Reheated Cabbage
- First edition (UK)
- Author: Irvine Welsh
- Language: English
- Genre: Short story collection
- Publisher: Jonathan Cape (UK) W. W. Norton & Co. (US)
- Publication date: 2009
- Publication place: Scotland
- Media type: Print (hardback & paperback)
- Pages: 275 pp
- ISBN: 978-0-224-08055-2
- Preceded by: If You Liked School You'll Love Work

= Reheated Cabbage =

Reheated Cabbage is a collection of short stories by Scottish writer Irvine Welsh. It was released in the United Kingdom in July 2009.

The collection is made up of rare works previously published in magazines and out-of-print anthologies, including a Christmas dinner with Trainspotting's psychotic Francis Begbie, science fiction tale "The Rosewell Incident", and a story following Terry "Juice" Lawson in Florida. All of the stories in Reheated Cabbage with the exception of the novella "I Am Miami" had been published in the 1990s in now unavailable media.

==Stories==

===A Fault on the Line===
This story is Welsh's gruesome exposition of a dysfunctional marital relationship. Malky's partner Claire persuades him to take her and their children to the pub.
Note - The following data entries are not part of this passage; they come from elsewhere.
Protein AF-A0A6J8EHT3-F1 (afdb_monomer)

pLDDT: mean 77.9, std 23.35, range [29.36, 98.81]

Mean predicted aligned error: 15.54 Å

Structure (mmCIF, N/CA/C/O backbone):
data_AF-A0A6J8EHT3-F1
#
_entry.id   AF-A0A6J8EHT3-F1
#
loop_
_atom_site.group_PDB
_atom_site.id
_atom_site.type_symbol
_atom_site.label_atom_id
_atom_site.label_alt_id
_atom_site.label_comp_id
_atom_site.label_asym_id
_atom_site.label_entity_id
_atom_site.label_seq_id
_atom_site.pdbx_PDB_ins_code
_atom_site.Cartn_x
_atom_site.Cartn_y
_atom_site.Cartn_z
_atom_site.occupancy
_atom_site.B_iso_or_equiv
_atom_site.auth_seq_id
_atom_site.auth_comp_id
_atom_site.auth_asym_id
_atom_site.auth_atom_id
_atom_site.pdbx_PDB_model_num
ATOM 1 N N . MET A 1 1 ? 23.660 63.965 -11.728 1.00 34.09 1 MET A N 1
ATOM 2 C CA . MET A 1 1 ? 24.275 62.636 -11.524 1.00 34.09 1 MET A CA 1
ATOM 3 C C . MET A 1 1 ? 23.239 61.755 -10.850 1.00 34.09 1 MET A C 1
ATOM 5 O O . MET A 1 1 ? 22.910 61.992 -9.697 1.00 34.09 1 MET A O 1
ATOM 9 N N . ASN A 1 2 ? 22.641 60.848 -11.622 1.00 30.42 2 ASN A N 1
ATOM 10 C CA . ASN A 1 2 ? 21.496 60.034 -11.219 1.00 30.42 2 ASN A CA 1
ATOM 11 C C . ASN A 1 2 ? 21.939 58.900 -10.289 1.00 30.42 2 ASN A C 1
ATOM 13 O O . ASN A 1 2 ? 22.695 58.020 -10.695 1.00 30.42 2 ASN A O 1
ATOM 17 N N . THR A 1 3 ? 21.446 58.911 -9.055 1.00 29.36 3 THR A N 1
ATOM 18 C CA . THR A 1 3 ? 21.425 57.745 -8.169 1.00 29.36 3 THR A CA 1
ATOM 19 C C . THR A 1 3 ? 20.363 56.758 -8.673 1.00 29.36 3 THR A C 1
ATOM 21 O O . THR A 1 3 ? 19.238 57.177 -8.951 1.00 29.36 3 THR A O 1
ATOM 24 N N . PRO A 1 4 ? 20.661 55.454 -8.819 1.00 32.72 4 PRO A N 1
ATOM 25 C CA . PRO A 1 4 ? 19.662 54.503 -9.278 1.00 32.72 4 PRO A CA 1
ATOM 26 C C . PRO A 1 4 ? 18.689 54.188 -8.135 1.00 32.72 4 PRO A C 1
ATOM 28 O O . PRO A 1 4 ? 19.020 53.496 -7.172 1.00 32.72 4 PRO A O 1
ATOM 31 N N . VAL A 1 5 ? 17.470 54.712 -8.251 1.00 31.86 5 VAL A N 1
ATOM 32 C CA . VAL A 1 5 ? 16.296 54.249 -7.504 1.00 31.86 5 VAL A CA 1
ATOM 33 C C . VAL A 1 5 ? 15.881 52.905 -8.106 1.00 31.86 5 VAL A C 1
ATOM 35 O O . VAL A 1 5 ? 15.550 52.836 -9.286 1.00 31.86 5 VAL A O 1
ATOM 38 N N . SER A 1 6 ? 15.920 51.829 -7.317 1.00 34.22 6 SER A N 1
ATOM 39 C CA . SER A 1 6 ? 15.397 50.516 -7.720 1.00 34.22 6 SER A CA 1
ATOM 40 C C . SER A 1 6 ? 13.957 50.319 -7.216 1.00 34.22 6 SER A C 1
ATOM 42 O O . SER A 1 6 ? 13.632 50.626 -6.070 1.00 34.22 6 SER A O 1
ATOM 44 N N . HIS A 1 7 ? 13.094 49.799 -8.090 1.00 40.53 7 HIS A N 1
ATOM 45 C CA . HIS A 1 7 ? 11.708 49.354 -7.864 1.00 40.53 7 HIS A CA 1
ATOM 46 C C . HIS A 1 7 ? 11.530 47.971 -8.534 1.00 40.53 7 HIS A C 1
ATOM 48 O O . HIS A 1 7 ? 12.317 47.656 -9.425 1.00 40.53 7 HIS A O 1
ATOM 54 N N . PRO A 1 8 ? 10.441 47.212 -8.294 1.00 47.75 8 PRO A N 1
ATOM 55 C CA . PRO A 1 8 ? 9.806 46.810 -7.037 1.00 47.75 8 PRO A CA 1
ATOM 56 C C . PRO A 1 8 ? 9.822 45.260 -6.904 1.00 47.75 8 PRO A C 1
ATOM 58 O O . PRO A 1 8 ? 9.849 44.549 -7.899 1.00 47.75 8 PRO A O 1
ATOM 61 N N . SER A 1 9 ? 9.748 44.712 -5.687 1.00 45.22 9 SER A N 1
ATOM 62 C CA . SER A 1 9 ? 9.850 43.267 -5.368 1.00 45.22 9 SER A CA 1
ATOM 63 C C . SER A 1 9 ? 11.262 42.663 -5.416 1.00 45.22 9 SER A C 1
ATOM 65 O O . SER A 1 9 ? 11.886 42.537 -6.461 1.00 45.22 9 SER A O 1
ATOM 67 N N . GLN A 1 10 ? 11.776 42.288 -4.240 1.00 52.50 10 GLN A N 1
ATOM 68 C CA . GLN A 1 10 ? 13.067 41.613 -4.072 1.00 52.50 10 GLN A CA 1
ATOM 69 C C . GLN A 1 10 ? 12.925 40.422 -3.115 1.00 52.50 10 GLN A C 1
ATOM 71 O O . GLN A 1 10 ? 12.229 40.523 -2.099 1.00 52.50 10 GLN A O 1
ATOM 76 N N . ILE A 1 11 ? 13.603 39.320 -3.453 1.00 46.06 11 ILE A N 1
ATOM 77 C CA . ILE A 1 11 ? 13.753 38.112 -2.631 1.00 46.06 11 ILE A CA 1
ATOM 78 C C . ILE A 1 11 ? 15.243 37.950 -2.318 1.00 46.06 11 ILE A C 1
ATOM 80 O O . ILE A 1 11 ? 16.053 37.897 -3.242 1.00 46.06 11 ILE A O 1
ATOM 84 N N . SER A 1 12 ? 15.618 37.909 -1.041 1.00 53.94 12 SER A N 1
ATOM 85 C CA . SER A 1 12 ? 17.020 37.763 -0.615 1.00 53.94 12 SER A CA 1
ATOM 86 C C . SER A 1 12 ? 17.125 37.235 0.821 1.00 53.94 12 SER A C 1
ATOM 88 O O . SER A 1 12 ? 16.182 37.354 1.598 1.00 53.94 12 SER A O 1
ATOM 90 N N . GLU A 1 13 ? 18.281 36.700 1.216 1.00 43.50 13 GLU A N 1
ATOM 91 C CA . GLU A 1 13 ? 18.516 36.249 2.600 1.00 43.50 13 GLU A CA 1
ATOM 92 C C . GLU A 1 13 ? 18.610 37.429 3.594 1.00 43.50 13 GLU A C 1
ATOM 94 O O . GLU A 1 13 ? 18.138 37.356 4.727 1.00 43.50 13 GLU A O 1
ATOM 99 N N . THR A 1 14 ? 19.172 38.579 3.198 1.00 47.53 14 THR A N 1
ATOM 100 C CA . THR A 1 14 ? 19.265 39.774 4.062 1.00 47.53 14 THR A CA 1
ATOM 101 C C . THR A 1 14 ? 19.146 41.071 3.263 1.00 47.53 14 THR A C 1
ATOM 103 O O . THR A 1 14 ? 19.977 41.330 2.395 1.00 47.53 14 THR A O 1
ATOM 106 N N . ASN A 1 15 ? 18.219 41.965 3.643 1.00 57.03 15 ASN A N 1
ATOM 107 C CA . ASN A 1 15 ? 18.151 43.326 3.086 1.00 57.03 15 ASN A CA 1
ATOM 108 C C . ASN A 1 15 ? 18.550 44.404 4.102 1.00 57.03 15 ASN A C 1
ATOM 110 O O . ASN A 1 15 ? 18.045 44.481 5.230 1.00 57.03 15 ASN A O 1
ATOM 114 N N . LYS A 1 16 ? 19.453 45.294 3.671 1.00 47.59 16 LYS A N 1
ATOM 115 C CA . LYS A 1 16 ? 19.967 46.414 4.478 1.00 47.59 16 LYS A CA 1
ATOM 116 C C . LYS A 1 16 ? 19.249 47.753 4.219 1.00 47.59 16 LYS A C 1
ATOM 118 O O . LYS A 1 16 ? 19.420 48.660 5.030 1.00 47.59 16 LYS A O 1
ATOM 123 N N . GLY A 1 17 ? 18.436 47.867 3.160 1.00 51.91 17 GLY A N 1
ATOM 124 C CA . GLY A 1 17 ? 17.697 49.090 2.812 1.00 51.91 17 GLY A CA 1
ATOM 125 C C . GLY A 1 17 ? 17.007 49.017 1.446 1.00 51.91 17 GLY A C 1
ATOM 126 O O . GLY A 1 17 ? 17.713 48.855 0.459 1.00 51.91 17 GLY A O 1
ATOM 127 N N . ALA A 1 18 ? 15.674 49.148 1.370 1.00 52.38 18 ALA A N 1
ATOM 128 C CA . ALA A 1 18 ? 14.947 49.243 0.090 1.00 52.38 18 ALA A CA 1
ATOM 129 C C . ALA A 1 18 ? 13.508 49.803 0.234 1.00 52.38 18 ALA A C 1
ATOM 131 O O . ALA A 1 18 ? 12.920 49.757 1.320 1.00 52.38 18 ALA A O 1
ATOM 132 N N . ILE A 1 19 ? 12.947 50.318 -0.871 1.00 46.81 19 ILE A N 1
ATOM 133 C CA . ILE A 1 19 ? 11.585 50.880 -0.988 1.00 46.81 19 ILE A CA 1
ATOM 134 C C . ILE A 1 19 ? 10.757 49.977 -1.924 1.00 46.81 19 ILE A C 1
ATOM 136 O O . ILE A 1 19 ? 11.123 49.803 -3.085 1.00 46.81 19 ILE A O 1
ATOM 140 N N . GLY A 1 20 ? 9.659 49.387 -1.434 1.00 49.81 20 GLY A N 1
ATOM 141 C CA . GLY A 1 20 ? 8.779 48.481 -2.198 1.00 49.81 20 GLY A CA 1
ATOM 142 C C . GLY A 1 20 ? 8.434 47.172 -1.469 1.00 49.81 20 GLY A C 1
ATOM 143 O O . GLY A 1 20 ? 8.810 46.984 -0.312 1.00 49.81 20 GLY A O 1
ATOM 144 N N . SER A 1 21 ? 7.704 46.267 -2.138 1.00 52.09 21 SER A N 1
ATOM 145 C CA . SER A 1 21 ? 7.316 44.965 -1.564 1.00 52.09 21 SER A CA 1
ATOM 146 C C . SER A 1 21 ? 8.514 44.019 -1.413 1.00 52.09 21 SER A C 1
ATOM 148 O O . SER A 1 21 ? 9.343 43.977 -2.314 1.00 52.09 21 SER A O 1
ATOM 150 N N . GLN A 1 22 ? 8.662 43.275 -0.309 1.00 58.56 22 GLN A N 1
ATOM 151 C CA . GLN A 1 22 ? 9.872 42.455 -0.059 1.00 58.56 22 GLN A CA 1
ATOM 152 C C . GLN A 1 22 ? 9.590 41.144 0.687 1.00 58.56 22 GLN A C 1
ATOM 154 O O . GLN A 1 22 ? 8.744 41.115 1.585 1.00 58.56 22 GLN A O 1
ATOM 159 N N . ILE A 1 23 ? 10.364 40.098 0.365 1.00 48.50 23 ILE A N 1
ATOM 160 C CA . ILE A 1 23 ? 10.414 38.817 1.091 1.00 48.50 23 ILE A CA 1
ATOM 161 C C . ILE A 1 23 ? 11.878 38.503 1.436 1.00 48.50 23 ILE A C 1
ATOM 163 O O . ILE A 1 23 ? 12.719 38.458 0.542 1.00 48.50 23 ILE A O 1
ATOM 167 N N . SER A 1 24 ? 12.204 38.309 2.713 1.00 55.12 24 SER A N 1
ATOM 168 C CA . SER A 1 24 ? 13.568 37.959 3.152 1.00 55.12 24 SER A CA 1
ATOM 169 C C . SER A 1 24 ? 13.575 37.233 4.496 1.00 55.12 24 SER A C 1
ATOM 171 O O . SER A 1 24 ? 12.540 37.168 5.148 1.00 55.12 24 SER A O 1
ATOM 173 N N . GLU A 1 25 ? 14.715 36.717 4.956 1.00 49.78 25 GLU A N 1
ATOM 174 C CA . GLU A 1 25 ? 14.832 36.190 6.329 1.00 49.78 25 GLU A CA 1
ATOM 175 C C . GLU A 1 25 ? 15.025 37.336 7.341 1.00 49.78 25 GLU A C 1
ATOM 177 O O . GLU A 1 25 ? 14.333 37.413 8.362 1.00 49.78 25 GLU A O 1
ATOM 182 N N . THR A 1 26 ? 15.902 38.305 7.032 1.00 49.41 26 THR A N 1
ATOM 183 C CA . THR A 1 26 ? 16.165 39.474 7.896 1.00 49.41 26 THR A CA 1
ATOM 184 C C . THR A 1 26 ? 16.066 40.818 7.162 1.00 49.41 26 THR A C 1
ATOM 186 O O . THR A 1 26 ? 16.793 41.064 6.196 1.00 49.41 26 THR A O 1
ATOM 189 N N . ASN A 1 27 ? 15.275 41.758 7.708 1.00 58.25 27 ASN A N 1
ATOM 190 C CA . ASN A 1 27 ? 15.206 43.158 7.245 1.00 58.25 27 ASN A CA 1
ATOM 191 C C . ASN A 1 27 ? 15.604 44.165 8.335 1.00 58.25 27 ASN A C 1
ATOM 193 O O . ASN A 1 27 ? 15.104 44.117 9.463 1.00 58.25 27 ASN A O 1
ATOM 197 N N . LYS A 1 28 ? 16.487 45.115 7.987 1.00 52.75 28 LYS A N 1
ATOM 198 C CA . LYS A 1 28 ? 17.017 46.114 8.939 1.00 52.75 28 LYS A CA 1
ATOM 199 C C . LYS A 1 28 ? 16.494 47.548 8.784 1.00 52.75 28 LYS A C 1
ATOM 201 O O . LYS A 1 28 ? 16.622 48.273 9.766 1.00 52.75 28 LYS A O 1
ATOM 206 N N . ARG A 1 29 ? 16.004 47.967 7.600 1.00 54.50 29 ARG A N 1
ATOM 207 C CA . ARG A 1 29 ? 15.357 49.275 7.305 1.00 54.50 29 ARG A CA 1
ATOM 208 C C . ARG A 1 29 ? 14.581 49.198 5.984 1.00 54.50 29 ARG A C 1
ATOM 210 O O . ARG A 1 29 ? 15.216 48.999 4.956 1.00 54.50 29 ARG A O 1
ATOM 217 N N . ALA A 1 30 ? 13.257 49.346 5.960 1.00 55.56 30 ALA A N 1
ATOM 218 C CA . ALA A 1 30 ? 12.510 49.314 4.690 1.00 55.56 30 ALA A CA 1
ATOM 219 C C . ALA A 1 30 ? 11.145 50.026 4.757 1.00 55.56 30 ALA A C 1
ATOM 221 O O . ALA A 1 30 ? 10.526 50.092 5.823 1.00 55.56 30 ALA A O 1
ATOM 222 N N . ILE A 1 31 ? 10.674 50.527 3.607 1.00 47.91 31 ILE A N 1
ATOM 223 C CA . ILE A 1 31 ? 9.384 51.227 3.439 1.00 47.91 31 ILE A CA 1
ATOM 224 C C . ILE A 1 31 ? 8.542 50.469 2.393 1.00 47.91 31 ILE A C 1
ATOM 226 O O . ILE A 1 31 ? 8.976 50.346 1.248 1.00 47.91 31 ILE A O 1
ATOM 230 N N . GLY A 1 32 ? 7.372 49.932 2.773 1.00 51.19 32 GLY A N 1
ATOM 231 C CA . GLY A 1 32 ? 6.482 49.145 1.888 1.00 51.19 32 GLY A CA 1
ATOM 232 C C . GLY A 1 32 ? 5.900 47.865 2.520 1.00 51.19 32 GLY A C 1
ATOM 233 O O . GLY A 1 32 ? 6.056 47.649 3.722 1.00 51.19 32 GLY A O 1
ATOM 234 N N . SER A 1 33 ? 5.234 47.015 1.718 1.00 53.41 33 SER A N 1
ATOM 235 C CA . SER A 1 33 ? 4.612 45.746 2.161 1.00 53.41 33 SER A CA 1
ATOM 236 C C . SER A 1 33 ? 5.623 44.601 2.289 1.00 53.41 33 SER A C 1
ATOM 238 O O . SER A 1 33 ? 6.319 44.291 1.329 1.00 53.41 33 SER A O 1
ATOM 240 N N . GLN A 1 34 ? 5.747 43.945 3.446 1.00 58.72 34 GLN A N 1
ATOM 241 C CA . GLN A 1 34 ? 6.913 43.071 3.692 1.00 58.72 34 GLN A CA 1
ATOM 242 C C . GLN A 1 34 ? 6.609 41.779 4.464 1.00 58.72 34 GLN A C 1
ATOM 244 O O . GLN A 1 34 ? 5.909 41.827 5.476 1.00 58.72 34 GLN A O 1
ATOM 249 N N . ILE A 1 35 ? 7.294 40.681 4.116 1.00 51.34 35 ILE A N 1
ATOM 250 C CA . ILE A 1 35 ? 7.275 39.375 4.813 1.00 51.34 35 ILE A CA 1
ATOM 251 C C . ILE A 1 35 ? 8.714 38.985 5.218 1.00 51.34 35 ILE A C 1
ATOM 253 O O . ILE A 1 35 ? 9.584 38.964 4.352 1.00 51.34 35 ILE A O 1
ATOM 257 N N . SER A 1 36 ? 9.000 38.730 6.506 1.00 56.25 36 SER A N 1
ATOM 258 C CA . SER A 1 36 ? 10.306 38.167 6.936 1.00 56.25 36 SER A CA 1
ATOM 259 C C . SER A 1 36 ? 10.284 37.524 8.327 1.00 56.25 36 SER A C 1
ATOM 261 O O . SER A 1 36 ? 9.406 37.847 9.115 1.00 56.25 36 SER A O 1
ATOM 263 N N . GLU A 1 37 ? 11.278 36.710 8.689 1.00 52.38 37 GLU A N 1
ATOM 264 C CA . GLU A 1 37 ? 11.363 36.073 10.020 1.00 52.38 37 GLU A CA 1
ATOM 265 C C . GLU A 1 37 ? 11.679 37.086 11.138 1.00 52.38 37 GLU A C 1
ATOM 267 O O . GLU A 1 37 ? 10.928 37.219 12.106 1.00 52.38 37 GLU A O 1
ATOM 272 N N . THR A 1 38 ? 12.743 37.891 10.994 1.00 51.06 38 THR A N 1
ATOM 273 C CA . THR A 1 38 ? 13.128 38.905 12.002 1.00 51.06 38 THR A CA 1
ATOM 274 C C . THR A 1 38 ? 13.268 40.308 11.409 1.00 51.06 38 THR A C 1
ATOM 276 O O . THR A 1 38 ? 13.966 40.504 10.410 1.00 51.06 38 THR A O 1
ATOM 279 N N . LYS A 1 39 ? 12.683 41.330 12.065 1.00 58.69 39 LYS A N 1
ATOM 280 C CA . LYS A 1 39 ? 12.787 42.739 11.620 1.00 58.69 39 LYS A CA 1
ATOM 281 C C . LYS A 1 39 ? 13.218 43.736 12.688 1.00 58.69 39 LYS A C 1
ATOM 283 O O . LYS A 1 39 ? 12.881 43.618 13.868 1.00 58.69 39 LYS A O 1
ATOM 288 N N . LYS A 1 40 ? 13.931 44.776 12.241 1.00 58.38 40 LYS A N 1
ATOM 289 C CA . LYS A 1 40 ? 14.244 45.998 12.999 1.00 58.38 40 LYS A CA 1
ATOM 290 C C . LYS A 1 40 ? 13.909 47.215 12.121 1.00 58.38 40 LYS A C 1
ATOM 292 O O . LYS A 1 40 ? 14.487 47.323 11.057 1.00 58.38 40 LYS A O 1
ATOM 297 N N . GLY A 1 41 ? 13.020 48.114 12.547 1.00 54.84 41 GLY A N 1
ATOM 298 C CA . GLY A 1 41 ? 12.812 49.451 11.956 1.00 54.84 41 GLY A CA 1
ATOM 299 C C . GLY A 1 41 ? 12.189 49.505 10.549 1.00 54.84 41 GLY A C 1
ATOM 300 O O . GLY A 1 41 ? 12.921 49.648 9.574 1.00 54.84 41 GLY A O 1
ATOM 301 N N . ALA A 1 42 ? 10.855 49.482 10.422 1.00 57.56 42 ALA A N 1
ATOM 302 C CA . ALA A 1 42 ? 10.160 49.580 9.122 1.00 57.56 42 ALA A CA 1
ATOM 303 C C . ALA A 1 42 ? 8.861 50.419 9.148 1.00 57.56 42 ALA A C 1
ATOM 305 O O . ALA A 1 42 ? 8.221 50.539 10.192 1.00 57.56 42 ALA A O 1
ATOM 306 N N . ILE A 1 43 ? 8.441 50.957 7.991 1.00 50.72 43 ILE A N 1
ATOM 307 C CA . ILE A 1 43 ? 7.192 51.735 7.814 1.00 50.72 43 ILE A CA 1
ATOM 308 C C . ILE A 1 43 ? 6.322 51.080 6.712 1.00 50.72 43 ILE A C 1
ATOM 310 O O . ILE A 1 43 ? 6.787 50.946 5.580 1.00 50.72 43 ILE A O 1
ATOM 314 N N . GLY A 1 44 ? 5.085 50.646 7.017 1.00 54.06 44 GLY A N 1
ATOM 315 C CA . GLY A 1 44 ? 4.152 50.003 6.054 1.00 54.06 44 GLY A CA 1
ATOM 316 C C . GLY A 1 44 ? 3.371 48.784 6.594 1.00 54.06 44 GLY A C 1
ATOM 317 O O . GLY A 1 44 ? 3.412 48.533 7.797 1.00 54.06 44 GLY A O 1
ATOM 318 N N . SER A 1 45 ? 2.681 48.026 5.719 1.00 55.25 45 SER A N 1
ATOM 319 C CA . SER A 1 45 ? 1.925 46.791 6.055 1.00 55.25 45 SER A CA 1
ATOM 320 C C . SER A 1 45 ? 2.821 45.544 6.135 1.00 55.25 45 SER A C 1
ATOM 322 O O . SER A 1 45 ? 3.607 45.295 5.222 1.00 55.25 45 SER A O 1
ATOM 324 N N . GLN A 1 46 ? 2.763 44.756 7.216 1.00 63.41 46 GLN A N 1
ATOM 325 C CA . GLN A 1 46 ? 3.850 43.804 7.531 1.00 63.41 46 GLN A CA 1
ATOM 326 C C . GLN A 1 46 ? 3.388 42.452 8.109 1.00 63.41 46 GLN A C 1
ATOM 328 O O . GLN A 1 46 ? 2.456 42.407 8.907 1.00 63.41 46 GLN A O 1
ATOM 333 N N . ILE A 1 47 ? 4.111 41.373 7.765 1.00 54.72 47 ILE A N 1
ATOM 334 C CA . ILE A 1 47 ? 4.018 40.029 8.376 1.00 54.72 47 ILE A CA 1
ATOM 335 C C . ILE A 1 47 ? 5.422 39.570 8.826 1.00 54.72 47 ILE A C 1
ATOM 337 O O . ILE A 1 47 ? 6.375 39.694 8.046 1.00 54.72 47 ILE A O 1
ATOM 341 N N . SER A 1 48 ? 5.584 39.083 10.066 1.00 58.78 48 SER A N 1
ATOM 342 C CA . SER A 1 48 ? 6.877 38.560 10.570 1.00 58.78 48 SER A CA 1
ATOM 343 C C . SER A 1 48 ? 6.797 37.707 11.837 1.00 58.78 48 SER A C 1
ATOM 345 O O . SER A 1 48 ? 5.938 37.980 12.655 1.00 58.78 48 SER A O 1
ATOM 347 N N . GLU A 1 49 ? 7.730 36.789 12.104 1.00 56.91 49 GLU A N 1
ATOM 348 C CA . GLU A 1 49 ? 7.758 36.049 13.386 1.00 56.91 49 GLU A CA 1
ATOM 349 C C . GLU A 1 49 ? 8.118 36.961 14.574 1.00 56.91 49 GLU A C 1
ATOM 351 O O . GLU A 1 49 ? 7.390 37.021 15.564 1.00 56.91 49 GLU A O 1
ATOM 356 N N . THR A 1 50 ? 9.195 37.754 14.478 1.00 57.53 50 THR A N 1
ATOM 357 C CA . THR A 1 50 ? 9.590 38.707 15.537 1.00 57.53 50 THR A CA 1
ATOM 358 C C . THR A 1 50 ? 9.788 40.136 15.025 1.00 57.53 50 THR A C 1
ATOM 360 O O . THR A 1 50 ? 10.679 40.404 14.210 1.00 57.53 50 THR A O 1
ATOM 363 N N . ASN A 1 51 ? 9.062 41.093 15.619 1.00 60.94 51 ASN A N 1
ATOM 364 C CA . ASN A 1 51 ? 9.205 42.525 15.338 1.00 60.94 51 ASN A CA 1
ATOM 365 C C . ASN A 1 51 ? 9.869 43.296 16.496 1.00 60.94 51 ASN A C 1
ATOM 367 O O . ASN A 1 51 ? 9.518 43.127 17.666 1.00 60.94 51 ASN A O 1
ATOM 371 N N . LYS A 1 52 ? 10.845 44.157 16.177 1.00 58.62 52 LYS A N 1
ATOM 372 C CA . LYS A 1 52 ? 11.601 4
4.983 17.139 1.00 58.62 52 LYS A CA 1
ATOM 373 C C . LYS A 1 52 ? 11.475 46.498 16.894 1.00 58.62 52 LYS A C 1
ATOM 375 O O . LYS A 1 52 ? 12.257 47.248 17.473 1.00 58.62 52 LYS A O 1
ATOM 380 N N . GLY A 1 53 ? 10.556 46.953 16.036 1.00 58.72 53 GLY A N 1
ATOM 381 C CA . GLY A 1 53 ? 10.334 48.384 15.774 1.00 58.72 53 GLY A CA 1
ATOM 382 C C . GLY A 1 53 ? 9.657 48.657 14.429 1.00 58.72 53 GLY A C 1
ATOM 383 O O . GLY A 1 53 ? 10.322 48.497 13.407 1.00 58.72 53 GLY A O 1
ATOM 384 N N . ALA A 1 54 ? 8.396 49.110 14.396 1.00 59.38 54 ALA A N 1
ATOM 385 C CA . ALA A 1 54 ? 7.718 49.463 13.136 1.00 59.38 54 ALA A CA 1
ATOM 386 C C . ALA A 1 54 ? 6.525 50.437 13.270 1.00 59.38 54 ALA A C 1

After a few drinks and a shortcut back home through the station, a train approaches just as the family are crossing the line and rips off her legs. He is distraught, as there is a Hibs-Hearts game on television at 2pm that he does not want to miss.

===Catholic Guilt (You Know You Love It)===
A homophobic Scots gay basher builder living in London dies while having sex, and in his afterlife is condemned by St Peter to participate eternally in the sex acts he deplored — buggering his friends.

===Elspeth's Boyfriend===
The sociopathic Frank Begbie's sister Elspeth has a new boyfriend, to whom Begbie does not take kindly. Begbie subsequently ruins his family's Christmas dinner.

===Kissing and Making Up===
An unnamed man has a misogynistic internal monologue about his recent breakup. He enters a strip club, but is beaten heavily by the owner, Seeker, after offending one of the dancers.

===The Rosewell Incident===
A civilisation of telepathic aliens kidnap a teenager from Rosewell, Midlothian and learn to speak Scots. Many years later, a teenage, cigarette-addicted alien makes contact with a gang of bored drug using teenagers, in order to put on a rave concert for the entire planet, much to the chagrin of the elder alien in charge of observing Earth, who does not want to interfere with the planet's course of events.

===The State of the Party===
Two friends, Crooky and Calum, take acid in a bar before running into their old friend Bobby ("Boaby"), who is on heroin. After the three arrive at a party, Bobby dies of an overdose, and the two, along with a couple of other partygoers, are kicked out of the flat before being assaulted by a group of youths.

===Victor Spoils===
Two acquaintances, Gavin and Victor, over ecstasy pills and pints of lager, discuss their respective claims to a mutual sexual partner, Sarah, who meanwhile is at the dentist getting her wisdom teeth extracted. The two resolve to allow Sarah to choose between them, only to find upon her return that she is offended by their possessive attitude and is not interested in either of them.

===I Am Miami===
The novella reunites former problem student now turned successful DJ Carl Ewart and his old school friend Terry "Juice" Lawson with their former teacher.

==Reception==
The book was positively received by James Walton of the Telegraph who noted that "while the book is unlikely to bring Welsh new readers, fans will notice that his customary strengths are in place. The stories are very funny in their black, often cartoonish way. There’s also a degree of zest to the storytelling that leaves more decorous short stories looking pallid by comparison."